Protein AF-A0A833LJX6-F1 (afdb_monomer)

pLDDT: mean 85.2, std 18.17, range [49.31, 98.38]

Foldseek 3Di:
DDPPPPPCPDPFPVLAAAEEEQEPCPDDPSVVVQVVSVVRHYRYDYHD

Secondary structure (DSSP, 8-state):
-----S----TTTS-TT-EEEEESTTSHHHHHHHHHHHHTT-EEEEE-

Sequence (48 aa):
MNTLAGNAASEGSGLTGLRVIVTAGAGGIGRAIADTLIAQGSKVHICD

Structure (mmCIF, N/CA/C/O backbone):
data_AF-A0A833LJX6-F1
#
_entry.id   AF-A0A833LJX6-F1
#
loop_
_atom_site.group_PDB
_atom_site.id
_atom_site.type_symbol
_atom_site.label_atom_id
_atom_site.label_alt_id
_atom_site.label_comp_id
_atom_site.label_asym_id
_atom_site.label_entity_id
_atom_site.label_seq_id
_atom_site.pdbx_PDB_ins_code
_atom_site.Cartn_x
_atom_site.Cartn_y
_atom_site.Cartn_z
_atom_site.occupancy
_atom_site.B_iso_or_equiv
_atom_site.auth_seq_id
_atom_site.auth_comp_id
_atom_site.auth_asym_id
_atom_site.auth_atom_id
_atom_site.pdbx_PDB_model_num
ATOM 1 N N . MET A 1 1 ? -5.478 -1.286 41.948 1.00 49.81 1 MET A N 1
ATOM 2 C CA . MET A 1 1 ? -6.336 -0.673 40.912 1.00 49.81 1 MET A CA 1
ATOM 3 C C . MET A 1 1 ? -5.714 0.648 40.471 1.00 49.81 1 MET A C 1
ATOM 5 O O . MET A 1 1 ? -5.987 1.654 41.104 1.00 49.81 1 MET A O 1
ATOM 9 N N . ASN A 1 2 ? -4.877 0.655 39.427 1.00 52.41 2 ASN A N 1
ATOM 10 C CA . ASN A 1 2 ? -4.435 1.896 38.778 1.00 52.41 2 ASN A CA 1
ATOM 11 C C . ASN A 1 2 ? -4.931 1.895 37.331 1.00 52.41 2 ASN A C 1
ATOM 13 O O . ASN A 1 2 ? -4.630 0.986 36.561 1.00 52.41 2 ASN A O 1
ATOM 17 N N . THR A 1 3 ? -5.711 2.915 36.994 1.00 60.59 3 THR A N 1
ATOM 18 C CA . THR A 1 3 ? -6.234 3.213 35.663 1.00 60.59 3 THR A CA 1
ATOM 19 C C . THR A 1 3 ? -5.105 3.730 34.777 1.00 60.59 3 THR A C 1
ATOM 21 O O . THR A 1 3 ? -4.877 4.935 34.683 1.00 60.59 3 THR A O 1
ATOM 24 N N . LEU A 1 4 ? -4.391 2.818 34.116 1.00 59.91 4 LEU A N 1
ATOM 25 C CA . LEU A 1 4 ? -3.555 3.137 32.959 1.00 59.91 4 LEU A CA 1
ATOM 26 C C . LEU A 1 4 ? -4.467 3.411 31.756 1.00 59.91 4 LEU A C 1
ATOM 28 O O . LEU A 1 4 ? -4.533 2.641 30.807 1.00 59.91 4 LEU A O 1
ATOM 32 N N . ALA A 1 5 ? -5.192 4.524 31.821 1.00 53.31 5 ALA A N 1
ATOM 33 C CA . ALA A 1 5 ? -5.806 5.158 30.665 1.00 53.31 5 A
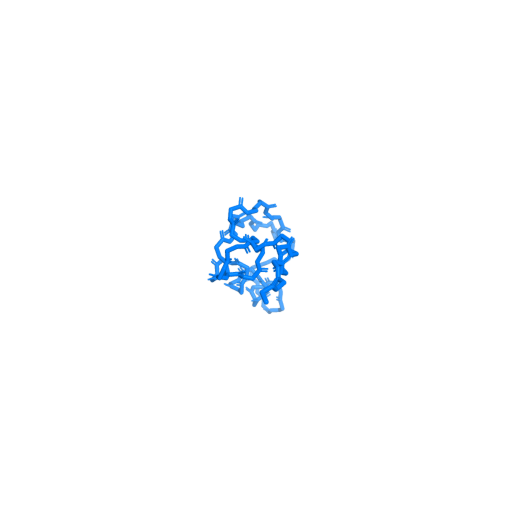LA A CA 1
ATOM 34 C C . ALA A 1 5 ? -4.759 6.071 30.006 1.00 53.31 5 ALA A C 1
ATOM 36 O O . ALA A 1 5 ? -4.921 7.285 29.932 1.00 53.31 5 ALA A O 1
ATOM 37 N N . GLY A 1 6 ? -3.640 5.491 29.564 1.00 53.53 6 GLY A N 1
ATOM 38 C CA . GLY A 1 6 ? -2.922 6.082 28.440 1.00 53.53 6 GLY A CA 1
ATOM 39 C C . GLY A 1 6 ? -3.806 5.848 27.223 1.00 53.53 6 GLY A C 1
ATOM 40 O O . GLY A 1 6 ? -4.163 4.699 26.995 1.00 53.53 6 GLY A O 1
ATOM 41 N N . ASN A 1 7 ? -4.244 6.914 26.541 1.00 61.25 7 ASN A N 1
ATOM 42 C CA . ASN A 1 7 ? -5.176 6.905 25.405 1.00 61.25 7 ASN A CA 1
ATOM 43 C C . ASN A 1 7 ? -5.245 5.561 24.659 1.00 61.25 7 ASN A C 1
ATOM 45 O O . ASN A 1 7 ? -4.473 5.305 23.736 1.00 61.25 7 ASN A O 1
ATOM 49 N N . ALA A 1 8 ? -6.210 4.724 25.040 1.00 49.31 8 ALA A N 1
ATOM 50 C CA . ALA A 1 8 ? -6.564 3.518 24.315 1.00 49.31 8 ALA A CA 1
ATOM 51 C C . ALA A 1 8 ? -7.324 3.930 23.046 1.00 49.31 8 ALA A C 1
ATOM 53 O O . ALA A 1 8 ? -8.542 3.790 22.956 1.00 49.31 8 ALA A O 1
ATOM 54 N N . ALA A 1 9 ? -6.613 4.488 22.065 1.00 50.84 9 ALA A N 1
ATOM 55 C CA . ALA A 1 9 ? -7.097 4.547 20.694 1.00 50.84 9 ALA A CA 1
ATOM 56 C C . ALA A 1 9 ? -7.063 3.116 20.136 1.00 50.84 9 ALA A C 1
ATOM 58 O O . ALA A 1 9 ? -6.126 2.744 19.445 1.00 50.84 9 ALA A O 1
ATOM 59 N N . SER A 1 10 ? -8.063 2.326 20.549 1.00 51.31 10 SER A N 1
ATOM 60 C CA . SER A 1 10 ? -8.608 1.113 19.923 1.00 51.31 10 SER A CA 1
ATOM 61 C C . SER A 1 10 ? -7.609 0.135 19.293 1.00 51.31 10 SER A C 1
ATOM 63 O O . SER A 1 10 ? -7.082 0.439 18.233 1.00 51.31 10 SER A O 1
ATOM 65 N N . GLU A 1 11 ? -7.467 -1.061 19.877 1.00 54.47 11 GLU A N 1
ATOM 66 C CA . GLU A 1 11 ? -7.050 -2.343 19.259 1.00 54.47 11 GLU A CA 1
ATOM 67 C C . GLU A 1 11 ? -6.990 -2.327 17.710 1.00 54.47 11 GLU A C 1
ATOM 69 O O . GLU A 1 11 ? -7.921 -2.720 17.007 1.00 54.47 11 GLU A O 1
ATOM 74 N N . GLY A 1 12 ? -5.896 -1.787 17.184 1.00 60.38 12 GLY A N 1
ATOM 75 C CA . GLY A 1 12 ? -5.749 -1.314 15.811 1.00 60.38 12 GLY A CA 1
ATOM 76 C C . GLY A 1 12 ? -4.604 -0.307 15.811 1.00 60.38 12 GLY A C 1
ATOM 77 O O . GLY A 1 12 ? -4.401 0.399 16.791 1.00 60.38 12 GLY A O 1
ATOM 78 N N . SER A 1 13 ? -3.772 -0.268 14.776 1.00 72.50 13 SER A N 1
ATOM 79 C CA . SER A 1 13 ? -2.442 0.365 14.830 1.00 72.50 13 SER A CA 1
ATOM 80 C C . SER A 1 13 ? -2.428 1.908 14.927 1.00 72.50 13 SER A C 1
ATOM 82 O O . SER A 1 13 ? -1.472 2.534 14.481 1.00 72.50 13 SER A O 1
ATOM 84 N N . GLY A 1 14 ? -3.487 2.550 15.429 1.00 84.81 14 GLY A N 1
ATOM 85 C CA . GLY A 1 14 ? -3.664 4.007 15.454 1.00 84.81 14 GLY A CA 1
ATOM 86 C C . GLY A 1 14 ? -3.906 4.637 14.077 1.00 84.81 14 GLY A C 1
ATOM 87 O O . GLY A 1 14 ? -4.032 5.853 13.975 1.00 84.81 14 GLY A O 1
ATOM 88 N N . LEU A 1 15 ? -3.973 3.824 13.018 1.00 89.75 15 LEU A N 1
ATOM 89 C CA . LEU A 1 15 ? -4.074 4.272 11.625 1.00 89.75 15 LEU A CA 1
ATOM 90 C C . LEU A 1 15 ? -5.510 4.203 11.075 1.00 89.75 15 LEU A C 1
ATOM 92 O O . LEU A 1 15 ? -5.804 4.771 10.023 1.00 89.75 15 LEU A O 1
ATOM 96 
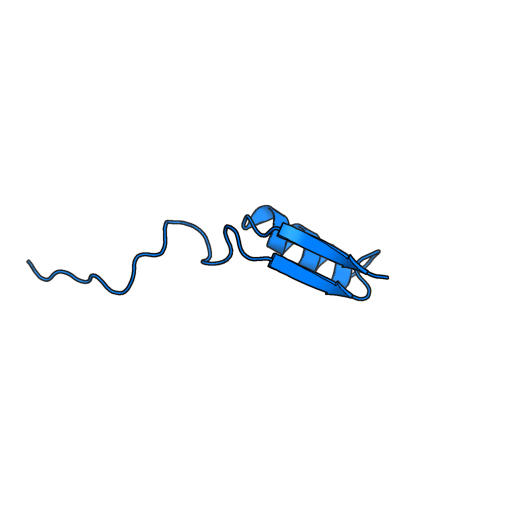N N . THR A 1 16 ? -6.426 3.561 11.803 1.00 94.81 16 THR A N 1
ATOM 97 C CA . THR A 1 16 ? -7.831 3.427 11.411 1.00 94.81 16 THR A CA 1
ATOM 98 C C . THR A 1 16 ? -8.481 4.793 11.196 1.00 94.81 16 THR A C 1
ATOM 100 O O . THR A 1 16 ? -8.508 5.641 12.085 1.00 94.81 16 THR A O 1
ATOM 103 N N . GLY A 1 17 ? -9.053 5.003 10.011 1.00 93.31 17 GLY A N 1
ATOM 104 C CA . GLY A 1 17 ? -9.778 6.223 9.658 1.00 93.31 17 GLY A CA 1
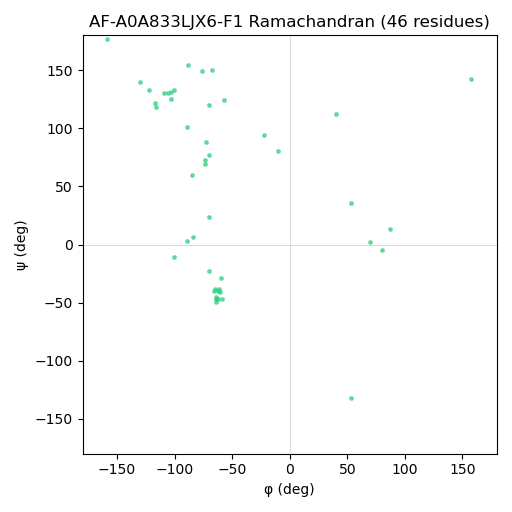
ATOM 105 C C . GLY A 1 17 ? -8.898 7.408 9.248 1.00 93.31 17 GLY A C 1
ATOM 106 O O . GLY A 1 17 ? -9.447 8.422 8.803 1.00 93.31 17 GLY A O 1
ATOM 107 N N . LEU A 1 18 ? -7.567 7.292 9.324 1.00 96.19 18 LEU A N 1
ATOM 108 C CA . LEU A 1 18 ? -6.660 8.321 8.816 1.00 96.19 18 LEU A CA 1
ATOM 109 C C . LEU A 1 18 ? -6.735 8.412 7.290 1.00 96.19 18 LEU A C 1
ATOM 111 O O . LEU A 1 18 ? -7.011 7.433 6.600 1.00 96.19 18 LEU A O 1
ATOM 115 N N . ARG A 1 19 ? -6.488 9.610 6.755 1.00 97.44 19 ARG A N 1
ATOM 116 C CA . ARG A 1 19 ? -6.389 9.856 5.311 1.00 97.44 19 ARG A CA 1
ATOM 117 C C . ARG A 1 19 ? -4.922 9.999 4.937 1.00 97.44 19 ARG A C 1
ATOM 119 O O . ARG A 1 19 ? -4.242 10.839 5.519 1.00 97.44 19 ARG A O 1
ATOM 126 N N . VAL A 1 20 ? -4.459 9.207 3.977 1.00 97.06 20 VAL A N 1
ATOM 127 C CA . VAL A 1 20 ? -3.047 9.157 3.573 1.00 97.06 20 VAL A CA 1
ATOM 128 C C . VAL A 1 20 ? -2.931 9.297 2.059 1.00 97.06 20 VAL A C 1
ATOM 130 O O . VAL A 1 20 ? -3.728 8.716 1.326 1.00 97.06 20 VAL A O 1
ATOM 133 N N . ILE A 1 21 ? -1.937 10.053 1.593 1.00 9
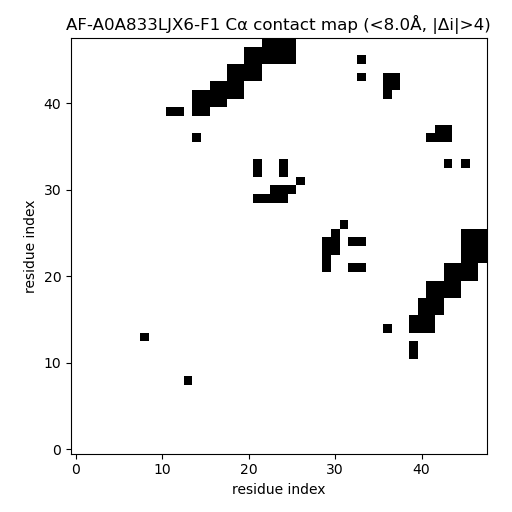7.62 21 ILE A N 1
ATOM 134 C CA . ILE A 1 21 ? -1.518 10.078 0.189 1.00 97.62 21 ILE A CA 1
ATOM 135 C C . ILE A 1 21 ? -0.195 9.321 0.053 1.00 97.62 21 ILE A C 1
ATOM 137 O O . ILE A 1 21 ? 0.736 9.565 0.818 1.00 97.62 21 ILE A O 1
ATOM 141 N N . VAL A 1 22 ? -0.122 8.399 -0.903 1.00 97.56 22 VAL A N 1
ATOM 142 C CA . VAL A 1 22 ? 1.102 7.669 -1.253 1.00 97.56 22 VAL A CA 1
ATOM 143 C C . VAL A 1 22 ? 1.479 8.040 -2.680 1.00 97.56 22 VAL A C 1
ATOM 145 O O . VAL A 1 22 ? 0.705 7.803 -3.605 1.00 97.56 22 VAL A O 1
ATOM 148 N N . THR A 1 23 ? 2.655 8.640 -2.849 1.00 97.31 23 THR A N 1
ATOM 149 C CA . THR A 1 23 ? 3.240 8.944 -4.162 1.00 97.31 23 THR A CA 1
ATOM 150 C C . THR A 1 23 ? 4.079 7.771 -4.665 1.00 97.31 23 THR A C 1
ATOM 152 O O . THR A 1 23 ? 4.620 7.030 -3.842 1.00 97.31 23 THR A O 1
ATOM 155 N N . ALA A 1 24 ? 4.244 7.633 -5.983 1.00 97.19 24 ALA A N 1
ATOM 156 C CA . ALA A 1 24 ? 4.927 6.494 -6.604 1.00 97.19 24 ALA A CA 1
ATOM 157 C C . ALA A 1 24 ? 4.344 5.135 -6.137 1.00 97.19 24 ALA A C 1
A
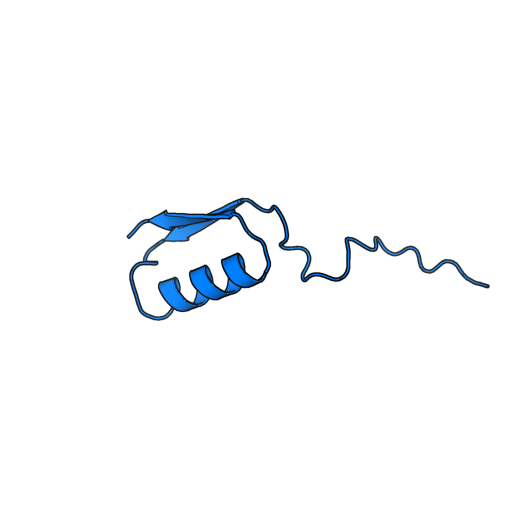TOM 159 O O . ALA A 1 24 ? 5.072 4.175 -5.866 1.00 97.19 24 ALA A O 1
ATOM 160 N N . GLY A 1 25 ? 3.021 5.086 -5.925 1.00 95.88 25 GLY A N 1
ATOM 161 C CA . GLY A 1 25 ? 2.323 3.939 -5.339 1.00 95.88 25 GLY A CA 1
ATOM 162 C C . GLY A 1 25 ? 1.837 2.882 -6.338 1.00 95.88 25 GLY A C 1
ATOM 163 O O . GLY A 1 25 ? 1.190 1.919 -5.918 1.00 95.88 25 GLY A O 1
ATOM 164 N N . ALA A 1 26 ? 2.120 3.019 -7.635 1.00 94.75 26 ALA A N 1
ATOM 165 C CA . ALA A 1 26 ? 1.728 2.043 -8.653 1.00 94.75 26 ALA A CA 1
ATOM 166 C C . ALA A 1 26 ? 2.514 0.730 -8.548 1.00 94.75 26 ALA A C 1
ATOM 168 O O . ALA A 1 26 ? 2.016 -0.305 -8.993 1.00 94.75 26 ALA A O 1
ATOM 169 N N . GLY A 1 27 ? 3.706 0.731 -7.933 1.00 95.56 27 GLY A N 1
ATOM 170 C CA . GLY A 1 27 ? 4.541 -0.466 -7.829 1.00 95.56 27 GLY A CA 1
ATOM 171 C C . GLY A 1 27 ? 5.582 -0.450 -6.709 1.00 95.56 27 GLY A C 1
ATOM 172 O O . GLY A 1 27 ? 5.732 0.515 -5.960 1.00 95.56 27 GLY A O 1
ATOM 173 N N . GLY A 1 28 ? 6.300 -1.570 -6.586 1.00 97.44 28 GLY A N 1
ATOM 174 C CA . GLY A 1 28 ? 7.427 -1.727 -5.665 1.00 97.44 28 GLY A CA 1
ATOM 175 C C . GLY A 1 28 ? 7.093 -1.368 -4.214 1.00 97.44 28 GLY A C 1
= = =
> _WORK ORDER_
Looking back over the data above, restate word for word the lines that begin at the line with "ATOM 49 N N" and end at the line with "ATOM 58 O O", inclusive.

> _EXERCISE RESULT_
ATOM 49 N N . ALA A 1 8 ? -6.210 4.724 25.040 1.00 49.31 8 ALA A N 1
ATOM 50 C CA . ALA A 1 8 ? -6.564 3.518 24.315 1.00 49.31 8 ALA A CA 1
ATOM 51 C C . ALA A 1 8 ? -7.324 3.930 23.046 1.00 49.31 8 ALA A C 1
ATOM 53 O O . ALA A 1 8 ? -8.542 3.790 22.956 1.00 49.31 8 ALA A O 1
ATOM 54 N N . ALA A 1 9 ? -6.613 4.488 22.065 1.00 50.84 9 ALA A N 1
ATOM 55 C CA . ALA A 1 9 ? -7.097 4.547 20.694 1.00 50.84 9 ALA A CA 1
ATOM 56 C C . ALA A 1 9 ? -7.063 3.116 20.136 1.00 50.84 9 ALA A C 1
ATOM 58 O O . ALA A 1 9 ? -6.126 2.744 19.445 1.00 50.84 9 ALA A O 1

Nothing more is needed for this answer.